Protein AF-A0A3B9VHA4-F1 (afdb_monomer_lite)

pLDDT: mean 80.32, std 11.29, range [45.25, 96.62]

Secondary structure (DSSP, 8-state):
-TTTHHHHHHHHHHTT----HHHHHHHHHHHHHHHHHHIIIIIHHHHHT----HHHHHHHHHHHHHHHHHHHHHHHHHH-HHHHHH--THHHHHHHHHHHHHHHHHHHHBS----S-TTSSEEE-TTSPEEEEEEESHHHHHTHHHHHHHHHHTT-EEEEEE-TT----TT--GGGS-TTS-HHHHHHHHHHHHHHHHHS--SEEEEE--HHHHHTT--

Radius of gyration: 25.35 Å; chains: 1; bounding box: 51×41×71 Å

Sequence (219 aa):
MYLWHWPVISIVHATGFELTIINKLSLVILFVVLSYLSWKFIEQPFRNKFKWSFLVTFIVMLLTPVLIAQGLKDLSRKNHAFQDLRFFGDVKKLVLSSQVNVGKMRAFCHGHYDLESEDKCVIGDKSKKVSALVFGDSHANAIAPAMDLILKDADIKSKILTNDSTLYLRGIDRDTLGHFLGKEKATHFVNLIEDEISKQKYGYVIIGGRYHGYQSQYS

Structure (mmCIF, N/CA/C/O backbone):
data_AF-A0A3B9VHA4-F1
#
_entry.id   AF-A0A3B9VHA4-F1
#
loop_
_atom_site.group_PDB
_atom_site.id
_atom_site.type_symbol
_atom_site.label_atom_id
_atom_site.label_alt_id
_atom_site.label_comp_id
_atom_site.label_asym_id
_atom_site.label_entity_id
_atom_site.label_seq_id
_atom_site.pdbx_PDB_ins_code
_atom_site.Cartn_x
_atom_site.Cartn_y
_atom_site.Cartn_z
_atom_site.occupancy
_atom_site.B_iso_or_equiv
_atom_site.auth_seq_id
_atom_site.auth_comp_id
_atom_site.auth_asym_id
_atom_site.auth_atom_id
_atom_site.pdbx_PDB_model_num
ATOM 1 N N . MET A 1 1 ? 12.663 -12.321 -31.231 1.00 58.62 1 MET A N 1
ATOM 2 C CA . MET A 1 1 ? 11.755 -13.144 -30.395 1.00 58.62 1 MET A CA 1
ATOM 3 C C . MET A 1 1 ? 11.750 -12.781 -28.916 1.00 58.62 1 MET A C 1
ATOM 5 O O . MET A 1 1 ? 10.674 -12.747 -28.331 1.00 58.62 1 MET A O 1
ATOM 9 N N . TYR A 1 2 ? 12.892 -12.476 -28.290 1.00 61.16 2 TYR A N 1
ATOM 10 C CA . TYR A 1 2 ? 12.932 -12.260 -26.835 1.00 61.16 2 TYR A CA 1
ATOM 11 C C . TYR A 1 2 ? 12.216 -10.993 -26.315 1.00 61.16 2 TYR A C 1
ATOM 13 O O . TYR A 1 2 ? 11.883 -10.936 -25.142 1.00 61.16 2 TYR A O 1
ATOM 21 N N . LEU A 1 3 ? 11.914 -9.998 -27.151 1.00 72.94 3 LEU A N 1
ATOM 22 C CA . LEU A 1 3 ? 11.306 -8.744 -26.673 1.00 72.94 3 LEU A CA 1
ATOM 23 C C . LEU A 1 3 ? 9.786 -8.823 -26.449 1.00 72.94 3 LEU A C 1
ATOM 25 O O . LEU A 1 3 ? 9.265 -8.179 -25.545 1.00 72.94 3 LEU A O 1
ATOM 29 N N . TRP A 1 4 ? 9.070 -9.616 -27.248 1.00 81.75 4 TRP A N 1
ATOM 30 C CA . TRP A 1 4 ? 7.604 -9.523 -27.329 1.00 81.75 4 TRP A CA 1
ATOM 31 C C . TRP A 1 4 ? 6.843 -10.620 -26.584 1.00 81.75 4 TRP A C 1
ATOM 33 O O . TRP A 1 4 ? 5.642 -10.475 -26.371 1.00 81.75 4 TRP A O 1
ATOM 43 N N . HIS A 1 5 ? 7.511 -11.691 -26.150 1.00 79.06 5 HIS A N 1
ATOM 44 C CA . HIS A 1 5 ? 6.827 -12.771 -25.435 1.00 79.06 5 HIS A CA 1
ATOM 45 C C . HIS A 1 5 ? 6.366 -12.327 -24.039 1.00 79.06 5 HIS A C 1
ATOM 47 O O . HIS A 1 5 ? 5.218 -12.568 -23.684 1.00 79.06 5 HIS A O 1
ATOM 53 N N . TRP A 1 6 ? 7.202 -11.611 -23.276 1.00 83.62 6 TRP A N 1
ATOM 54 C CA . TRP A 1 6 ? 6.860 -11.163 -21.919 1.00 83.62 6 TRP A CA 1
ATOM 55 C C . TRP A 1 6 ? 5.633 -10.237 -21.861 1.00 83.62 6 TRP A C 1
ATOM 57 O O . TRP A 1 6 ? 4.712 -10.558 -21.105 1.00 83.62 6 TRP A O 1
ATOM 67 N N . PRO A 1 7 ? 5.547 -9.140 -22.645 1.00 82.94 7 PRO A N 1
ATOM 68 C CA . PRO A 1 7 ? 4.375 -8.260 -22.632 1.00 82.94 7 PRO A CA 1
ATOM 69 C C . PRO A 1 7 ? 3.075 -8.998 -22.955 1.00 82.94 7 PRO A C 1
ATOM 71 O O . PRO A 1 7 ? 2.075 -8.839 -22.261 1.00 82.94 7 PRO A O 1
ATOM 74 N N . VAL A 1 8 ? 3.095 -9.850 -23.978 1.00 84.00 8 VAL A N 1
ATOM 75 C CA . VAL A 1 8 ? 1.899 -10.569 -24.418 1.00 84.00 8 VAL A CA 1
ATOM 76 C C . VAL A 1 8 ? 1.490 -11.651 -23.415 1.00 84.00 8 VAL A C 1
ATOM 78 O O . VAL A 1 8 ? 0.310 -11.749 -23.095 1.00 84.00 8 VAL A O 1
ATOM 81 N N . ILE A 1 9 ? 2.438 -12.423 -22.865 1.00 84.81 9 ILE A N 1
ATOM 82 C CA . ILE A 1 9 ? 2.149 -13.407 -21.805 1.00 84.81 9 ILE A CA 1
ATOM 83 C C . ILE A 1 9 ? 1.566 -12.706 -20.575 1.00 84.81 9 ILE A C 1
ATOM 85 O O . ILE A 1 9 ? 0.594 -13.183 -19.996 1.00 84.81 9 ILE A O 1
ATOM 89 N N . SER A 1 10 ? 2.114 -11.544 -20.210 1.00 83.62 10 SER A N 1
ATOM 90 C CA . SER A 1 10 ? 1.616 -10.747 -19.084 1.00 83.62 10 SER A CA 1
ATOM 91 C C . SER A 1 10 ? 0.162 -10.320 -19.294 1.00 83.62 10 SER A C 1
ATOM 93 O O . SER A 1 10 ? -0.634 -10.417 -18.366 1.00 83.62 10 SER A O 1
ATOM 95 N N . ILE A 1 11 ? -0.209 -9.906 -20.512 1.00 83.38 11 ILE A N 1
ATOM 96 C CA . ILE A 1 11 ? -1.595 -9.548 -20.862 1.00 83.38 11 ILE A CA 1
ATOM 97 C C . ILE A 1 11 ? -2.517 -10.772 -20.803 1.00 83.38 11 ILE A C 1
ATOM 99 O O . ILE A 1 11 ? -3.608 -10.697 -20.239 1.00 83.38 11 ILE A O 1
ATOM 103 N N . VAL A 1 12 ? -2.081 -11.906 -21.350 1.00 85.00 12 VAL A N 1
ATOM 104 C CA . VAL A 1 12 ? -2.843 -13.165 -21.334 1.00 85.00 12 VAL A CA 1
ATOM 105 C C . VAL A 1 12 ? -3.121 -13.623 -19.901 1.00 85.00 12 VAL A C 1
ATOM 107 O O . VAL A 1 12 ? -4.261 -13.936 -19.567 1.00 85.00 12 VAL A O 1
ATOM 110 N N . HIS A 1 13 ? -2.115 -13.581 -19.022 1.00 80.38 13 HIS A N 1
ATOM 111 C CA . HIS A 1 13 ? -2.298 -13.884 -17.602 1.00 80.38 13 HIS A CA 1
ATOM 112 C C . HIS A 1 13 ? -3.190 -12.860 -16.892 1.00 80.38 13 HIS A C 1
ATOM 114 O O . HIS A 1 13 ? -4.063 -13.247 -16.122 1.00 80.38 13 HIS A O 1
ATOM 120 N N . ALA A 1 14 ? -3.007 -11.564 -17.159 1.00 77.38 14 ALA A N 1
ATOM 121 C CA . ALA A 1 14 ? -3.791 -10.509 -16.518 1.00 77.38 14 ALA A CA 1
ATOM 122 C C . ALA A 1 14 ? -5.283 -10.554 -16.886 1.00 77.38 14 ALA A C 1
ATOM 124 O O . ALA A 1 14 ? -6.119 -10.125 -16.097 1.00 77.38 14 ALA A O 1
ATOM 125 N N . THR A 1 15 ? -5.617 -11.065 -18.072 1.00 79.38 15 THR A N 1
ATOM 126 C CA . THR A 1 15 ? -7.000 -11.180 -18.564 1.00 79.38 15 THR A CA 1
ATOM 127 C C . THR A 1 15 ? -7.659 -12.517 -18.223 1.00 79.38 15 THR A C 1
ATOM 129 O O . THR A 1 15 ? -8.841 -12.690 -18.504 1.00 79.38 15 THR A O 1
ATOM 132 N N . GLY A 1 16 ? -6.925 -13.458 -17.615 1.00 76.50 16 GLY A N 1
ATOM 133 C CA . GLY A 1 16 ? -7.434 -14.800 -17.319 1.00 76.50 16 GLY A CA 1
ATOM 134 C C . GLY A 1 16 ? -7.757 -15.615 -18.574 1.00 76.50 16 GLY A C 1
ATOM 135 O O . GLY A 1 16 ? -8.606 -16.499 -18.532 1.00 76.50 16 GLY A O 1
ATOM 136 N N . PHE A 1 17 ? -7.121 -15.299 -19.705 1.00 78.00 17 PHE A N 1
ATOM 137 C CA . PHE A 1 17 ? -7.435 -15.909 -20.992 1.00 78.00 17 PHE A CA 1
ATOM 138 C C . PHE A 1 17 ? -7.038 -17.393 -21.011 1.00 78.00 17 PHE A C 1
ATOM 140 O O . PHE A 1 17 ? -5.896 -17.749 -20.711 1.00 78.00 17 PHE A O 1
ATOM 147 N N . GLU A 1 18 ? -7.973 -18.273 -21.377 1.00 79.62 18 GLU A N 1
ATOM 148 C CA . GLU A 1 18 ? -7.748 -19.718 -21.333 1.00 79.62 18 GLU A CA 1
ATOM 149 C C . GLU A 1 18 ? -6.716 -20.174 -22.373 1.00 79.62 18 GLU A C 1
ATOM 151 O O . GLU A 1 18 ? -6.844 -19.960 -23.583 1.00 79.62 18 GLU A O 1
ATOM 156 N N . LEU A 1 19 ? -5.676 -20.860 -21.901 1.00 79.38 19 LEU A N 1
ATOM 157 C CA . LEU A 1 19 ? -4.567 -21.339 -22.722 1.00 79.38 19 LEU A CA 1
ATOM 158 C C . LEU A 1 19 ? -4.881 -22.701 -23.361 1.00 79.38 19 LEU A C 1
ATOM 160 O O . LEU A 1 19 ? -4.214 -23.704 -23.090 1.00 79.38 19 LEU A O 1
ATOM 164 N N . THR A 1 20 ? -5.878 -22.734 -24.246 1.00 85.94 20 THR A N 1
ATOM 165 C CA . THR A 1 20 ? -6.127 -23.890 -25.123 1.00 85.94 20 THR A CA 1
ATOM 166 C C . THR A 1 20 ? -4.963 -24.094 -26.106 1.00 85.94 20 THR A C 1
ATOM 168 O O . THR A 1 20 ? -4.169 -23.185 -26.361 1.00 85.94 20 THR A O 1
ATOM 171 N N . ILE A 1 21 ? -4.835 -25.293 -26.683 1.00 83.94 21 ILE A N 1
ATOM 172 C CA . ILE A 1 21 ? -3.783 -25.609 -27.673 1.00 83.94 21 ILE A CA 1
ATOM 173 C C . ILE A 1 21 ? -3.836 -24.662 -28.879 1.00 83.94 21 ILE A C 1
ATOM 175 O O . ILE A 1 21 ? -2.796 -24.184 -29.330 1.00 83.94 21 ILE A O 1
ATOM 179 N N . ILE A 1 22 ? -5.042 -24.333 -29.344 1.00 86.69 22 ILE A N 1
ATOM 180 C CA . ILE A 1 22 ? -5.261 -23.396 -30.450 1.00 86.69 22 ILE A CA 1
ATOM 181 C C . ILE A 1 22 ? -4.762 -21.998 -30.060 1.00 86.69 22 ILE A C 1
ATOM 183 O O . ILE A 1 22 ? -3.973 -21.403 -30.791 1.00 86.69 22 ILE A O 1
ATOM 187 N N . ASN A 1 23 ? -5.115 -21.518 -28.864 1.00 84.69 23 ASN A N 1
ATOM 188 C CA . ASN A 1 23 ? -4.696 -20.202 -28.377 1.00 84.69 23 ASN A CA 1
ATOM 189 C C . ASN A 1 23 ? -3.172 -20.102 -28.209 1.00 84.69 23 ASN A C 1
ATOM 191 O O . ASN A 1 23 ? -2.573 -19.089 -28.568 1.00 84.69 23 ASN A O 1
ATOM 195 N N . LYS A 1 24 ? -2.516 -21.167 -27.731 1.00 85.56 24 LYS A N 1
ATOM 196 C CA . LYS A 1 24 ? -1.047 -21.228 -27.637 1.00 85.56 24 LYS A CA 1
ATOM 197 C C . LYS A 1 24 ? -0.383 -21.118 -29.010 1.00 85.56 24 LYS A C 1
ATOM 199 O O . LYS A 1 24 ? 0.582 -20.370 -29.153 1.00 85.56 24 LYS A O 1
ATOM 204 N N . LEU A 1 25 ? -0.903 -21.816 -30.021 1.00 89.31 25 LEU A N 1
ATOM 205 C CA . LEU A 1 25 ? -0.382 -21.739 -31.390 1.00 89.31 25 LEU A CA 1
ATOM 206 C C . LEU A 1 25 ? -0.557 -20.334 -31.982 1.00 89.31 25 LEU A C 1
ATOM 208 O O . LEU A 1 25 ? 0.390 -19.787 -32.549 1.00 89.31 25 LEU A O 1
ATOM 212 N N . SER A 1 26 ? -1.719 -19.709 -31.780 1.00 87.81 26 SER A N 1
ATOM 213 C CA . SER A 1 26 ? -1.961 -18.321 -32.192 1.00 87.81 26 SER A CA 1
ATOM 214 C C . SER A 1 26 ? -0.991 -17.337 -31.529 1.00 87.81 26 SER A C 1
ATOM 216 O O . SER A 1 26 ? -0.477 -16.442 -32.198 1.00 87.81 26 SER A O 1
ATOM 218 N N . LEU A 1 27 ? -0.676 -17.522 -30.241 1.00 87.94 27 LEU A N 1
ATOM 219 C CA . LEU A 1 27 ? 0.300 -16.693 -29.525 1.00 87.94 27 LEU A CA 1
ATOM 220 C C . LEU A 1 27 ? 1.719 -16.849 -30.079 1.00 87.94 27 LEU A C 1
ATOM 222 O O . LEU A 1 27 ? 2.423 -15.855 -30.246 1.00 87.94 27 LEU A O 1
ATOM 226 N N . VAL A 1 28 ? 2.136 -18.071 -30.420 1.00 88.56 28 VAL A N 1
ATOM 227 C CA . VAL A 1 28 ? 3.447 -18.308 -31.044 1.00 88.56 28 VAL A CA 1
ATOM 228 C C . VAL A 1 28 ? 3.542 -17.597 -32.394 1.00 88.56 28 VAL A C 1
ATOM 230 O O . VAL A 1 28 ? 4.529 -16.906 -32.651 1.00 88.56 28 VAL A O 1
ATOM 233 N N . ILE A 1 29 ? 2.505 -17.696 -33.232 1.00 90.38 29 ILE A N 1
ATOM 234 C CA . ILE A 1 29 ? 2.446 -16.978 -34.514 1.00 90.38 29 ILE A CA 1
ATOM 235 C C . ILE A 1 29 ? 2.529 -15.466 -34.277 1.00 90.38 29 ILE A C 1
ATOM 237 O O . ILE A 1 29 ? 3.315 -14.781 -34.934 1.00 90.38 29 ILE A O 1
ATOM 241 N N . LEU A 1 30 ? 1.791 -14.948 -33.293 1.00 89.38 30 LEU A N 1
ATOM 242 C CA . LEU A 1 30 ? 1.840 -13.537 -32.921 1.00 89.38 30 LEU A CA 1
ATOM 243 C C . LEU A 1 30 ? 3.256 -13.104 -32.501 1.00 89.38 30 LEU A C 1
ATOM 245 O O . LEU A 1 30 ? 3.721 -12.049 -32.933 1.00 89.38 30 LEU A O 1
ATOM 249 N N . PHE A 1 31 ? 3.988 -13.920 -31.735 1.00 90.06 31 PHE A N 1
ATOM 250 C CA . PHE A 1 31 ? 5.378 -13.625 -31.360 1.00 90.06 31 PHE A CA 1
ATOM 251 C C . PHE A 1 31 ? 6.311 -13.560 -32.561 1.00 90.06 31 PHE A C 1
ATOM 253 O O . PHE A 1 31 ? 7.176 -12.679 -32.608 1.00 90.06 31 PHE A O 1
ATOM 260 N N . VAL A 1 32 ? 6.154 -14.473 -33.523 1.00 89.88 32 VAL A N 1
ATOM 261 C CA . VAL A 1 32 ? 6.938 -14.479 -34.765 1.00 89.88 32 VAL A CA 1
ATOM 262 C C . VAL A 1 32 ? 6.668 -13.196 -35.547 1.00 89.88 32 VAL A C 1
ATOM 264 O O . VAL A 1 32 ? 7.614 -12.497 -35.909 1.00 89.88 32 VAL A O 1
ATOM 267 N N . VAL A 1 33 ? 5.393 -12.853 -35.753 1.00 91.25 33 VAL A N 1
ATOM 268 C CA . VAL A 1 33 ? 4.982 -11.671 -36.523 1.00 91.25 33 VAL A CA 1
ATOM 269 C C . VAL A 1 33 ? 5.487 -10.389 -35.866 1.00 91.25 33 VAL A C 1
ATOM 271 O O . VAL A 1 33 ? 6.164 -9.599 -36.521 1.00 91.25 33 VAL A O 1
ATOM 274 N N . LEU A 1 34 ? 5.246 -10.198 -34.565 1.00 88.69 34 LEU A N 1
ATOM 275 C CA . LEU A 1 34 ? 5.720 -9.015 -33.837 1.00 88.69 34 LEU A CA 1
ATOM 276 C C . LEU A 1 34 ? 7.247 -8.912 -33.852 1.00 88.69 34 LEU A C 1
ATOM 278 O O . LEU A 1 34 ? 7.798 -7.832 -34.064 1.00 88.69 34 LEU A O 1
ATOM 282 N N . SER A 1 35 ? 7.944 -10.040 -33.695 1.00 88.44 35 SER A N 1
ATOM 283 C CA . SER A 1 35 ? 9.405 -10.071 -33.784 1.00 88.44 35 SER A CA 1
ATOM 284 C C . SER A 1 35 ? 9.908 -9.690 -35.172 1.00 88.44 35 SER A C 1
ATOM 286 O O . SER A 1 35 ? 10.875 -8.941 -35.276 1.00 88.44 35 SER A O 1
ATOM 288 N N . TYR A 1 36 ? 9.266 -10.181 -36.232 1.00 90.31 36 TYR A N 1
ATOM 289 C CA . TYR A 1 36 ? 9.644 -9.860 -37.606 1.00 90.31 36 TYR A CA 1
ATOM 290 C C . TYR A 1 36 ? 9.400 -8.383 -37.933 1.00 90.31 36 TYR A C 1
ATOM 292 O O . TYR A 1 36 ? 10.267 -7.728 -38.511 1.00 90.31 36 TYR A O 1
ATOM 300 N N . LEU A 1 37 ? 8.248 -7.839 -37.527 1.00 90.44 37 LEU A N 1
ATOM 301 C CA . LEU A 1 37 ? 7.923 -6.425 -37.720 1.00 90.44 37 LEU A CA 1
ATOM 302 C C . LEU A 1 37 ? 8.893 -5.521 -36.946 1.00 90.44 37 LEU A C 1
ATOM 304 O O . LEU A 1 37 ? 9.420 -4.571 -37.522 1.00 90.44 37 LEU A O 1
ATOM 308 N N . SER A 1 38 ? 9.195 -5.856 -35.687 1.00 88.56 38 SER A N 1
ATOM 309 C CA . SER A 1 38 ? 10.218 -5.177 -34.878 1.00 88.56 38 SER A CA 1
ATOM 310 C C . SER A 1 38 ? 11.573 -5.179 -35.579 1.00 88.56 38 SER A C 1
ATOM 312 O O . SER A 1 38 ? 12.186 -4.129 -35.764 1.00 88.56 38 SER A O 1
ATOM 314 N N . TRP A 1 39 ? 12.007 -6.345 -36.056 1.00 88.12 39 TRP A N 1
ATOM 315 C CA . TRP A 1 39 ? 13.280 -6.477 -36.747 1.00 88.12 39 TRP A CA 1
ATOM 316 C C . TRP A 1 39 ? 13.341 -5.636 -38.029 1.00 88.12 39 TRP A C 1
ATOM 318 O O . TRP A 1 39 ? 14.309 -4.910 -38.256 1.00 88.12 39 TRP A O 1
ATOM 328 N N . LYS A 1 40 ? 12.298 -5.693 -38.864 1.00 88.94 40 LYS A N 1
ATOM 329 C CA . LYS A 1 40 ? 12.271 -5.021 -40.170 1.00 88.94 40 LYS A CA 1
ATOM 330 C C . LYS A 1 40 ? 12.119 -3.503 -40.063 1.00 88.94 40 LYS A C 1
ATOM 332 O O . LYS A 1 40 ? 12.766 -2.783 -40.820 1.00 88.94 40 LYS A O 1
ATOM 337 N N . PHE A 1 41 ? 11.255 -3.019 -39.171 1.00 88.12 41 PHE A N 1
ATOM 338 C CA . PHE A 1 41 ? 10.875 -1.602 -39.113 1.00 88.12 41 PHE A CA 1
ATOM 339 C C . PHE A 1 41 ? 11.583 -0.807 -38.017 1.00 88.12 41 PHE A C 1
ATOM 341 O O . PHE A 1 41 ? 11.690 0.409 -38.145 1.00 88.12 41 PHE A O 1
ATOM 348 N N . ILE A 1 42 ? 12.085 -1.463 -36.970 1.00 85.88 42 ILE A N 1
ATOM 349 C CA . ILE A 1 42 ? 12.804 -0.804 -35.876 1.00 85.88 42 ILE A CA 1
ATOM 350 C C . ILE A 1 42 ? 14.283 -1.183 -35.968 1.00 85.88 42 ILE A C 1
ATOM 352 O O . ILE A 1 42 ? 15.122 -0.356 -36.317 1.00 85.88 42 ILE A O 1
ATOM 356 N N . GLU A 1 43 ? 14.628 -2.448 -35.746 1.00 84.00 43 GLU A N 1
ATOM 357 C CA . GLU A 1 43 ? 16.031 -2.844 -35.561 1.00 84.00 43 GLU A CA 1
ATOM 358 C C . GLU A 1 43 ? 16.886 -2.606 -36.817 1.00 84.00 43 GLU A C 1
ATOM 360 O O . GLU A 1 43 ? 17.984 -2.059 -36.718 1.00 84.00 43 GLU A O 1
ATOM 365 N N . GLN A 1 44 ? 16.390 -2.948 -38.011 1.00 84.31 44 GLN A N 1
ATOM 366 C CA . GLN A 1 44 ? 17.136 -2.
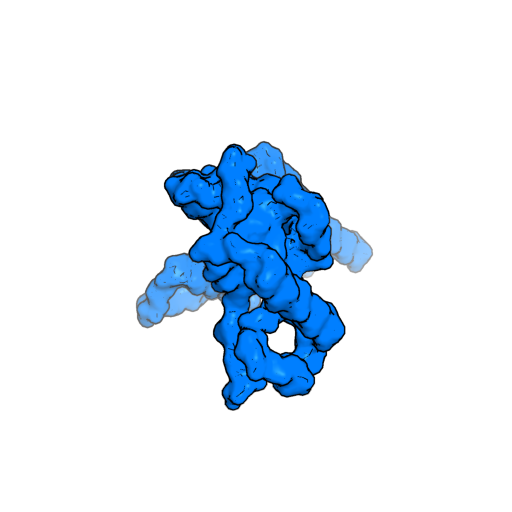750 -39.256 1.00 84.31 44 GLN A CA 1
ATOM 367 C C . GLN A 1 44 ? 17.425 -1.272 -39.584 1.00 84.31 44 GLN A C 1
ATOM 369 O O . GLN A 1 44 ? 18.585 -0.961 -39.874 1.00 84.31 44 GLN A O 1
ATOM 374 N N . PRO A 1 45 ? 16.448 -0.339 -39.554 1.00 82.31 45 PRO A N 1
ATOM 375 C CA . PRO A 1 45 ? 16.728 1.081 -39.754 1.00 82.31 45 PRO A CA 1
ATOM 376 C C . PRO A 1 45 ? 17.729 1.640 -38.743 1.00 82.31 45 PRO A C 1
ATOM 378 O O . PRO A 1 45 ? 18.695 2.285 -39.154 1.00 82.31 45 PRO A O 1
ATOM 381 N N . PHE A 1 46 ? 17.551 1.351 -37.449 1.00 80.44 46 PHE A N 1
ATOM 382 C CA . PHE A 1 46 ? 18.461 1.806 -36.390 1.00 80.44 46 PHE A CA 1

====

__Required work__:
Beginning at the line that has "ATOM 329 C CA" and ending at the line that has "ATOM 374 N N", restate the listing above word for word, pictures left out.

__Task solution__:
ATOM 329 C CA . LYS A 1 40 ? 12.271 -5.021 -40.170 1.00 88.94 40 LYS A CA 1
ATOM 330 C C . LYS A 1 40 ? 12.119 -3.503 -40.063 1.00 88.94 40 LYS A C 1
ATOM 332 O O . LYS A 1 40 ? 12.766 -2.783 -40.820 1.00 88.94 40 LYS A O 1
ATOM 337 N N . PHE A 1 41 ? 11.255 -3.019 -39.171 1.00 88.12 41 PHE A N 1
ATOM 338 C CA . PHE A 1 41 ? 10.875 -1.602 -39.113 1.00 88.12 41 PHE A CA 1
ATOM 339 C C . PHE A 1 41 ? 11.583 -0.807 -38.017 1.00 88.12 41 PHE A C 1
ATOM 341 O O . PHE A 1 41 ? 11.690 0.409 -38.145 1.00 88.12 41 PHE A O 1
ATOM 348 N N . ILE A 1 42 ? 12.085 -1.463 -36.970 1.00 85.88 42 ILE A N 1
ATOM 349 C CA . ILE A 1 42 ? 12.804 -0.804 -35.876 1.00 85.88 42 ILE A CA 1
ATOM 350 C C . ILE A 1 42 ? 14.283 -1.183 -35.968 1.00 85.88 42 ILE A C 1
ATOM 352 O O . ILE A 1 42 ? 15.122 -0.356 -36.317 1.00 85.88 42 ILE A O 1
ATOM 356 N N . GLU A 1 43 ? 14.628 -2.448 -35.746 1.00 84.00 43 GLU A N 1
ATOM 357 C CA . GLU A 1 43 ? 16.031 -2.844 -35.561 1.00 84.00 43 GLU A CA 1
ATOM 358 C C . GLU A 1 43 ? 16.886 -2.606 -36.817 1.00 84.00 43 GLU A C 1
ATOM 360 O O . GLU A 1 43 ? 17.984 -2.059 -36.718 1.00 84.00 43 GLU A O 1
ATOM 365 N N . GLN A 1 44 ? 16.390 -2.948 -38.011 1.00 84.31 44 GLN A N 1
ATOM 366 C CA . GLN A 1 44 ? 17.136 -2.
750 -39.256 1.00 84.31 44 GLN A CA 1
ATOM 367 C C . GLN A 1 44 ? 17.425 -1.272 -39.584 1.00 84.31 44 GLN A C 1
ATOM 369 O O . GLN A 1 44 ? 18.585 -0.961 -39.874 1.00 84.31 44 GLN A O 1
ATOM 374 N N . PRO A 1 45 ? 16.448 -0.339 -39.554 1.00 82.31 45 PRO A N 1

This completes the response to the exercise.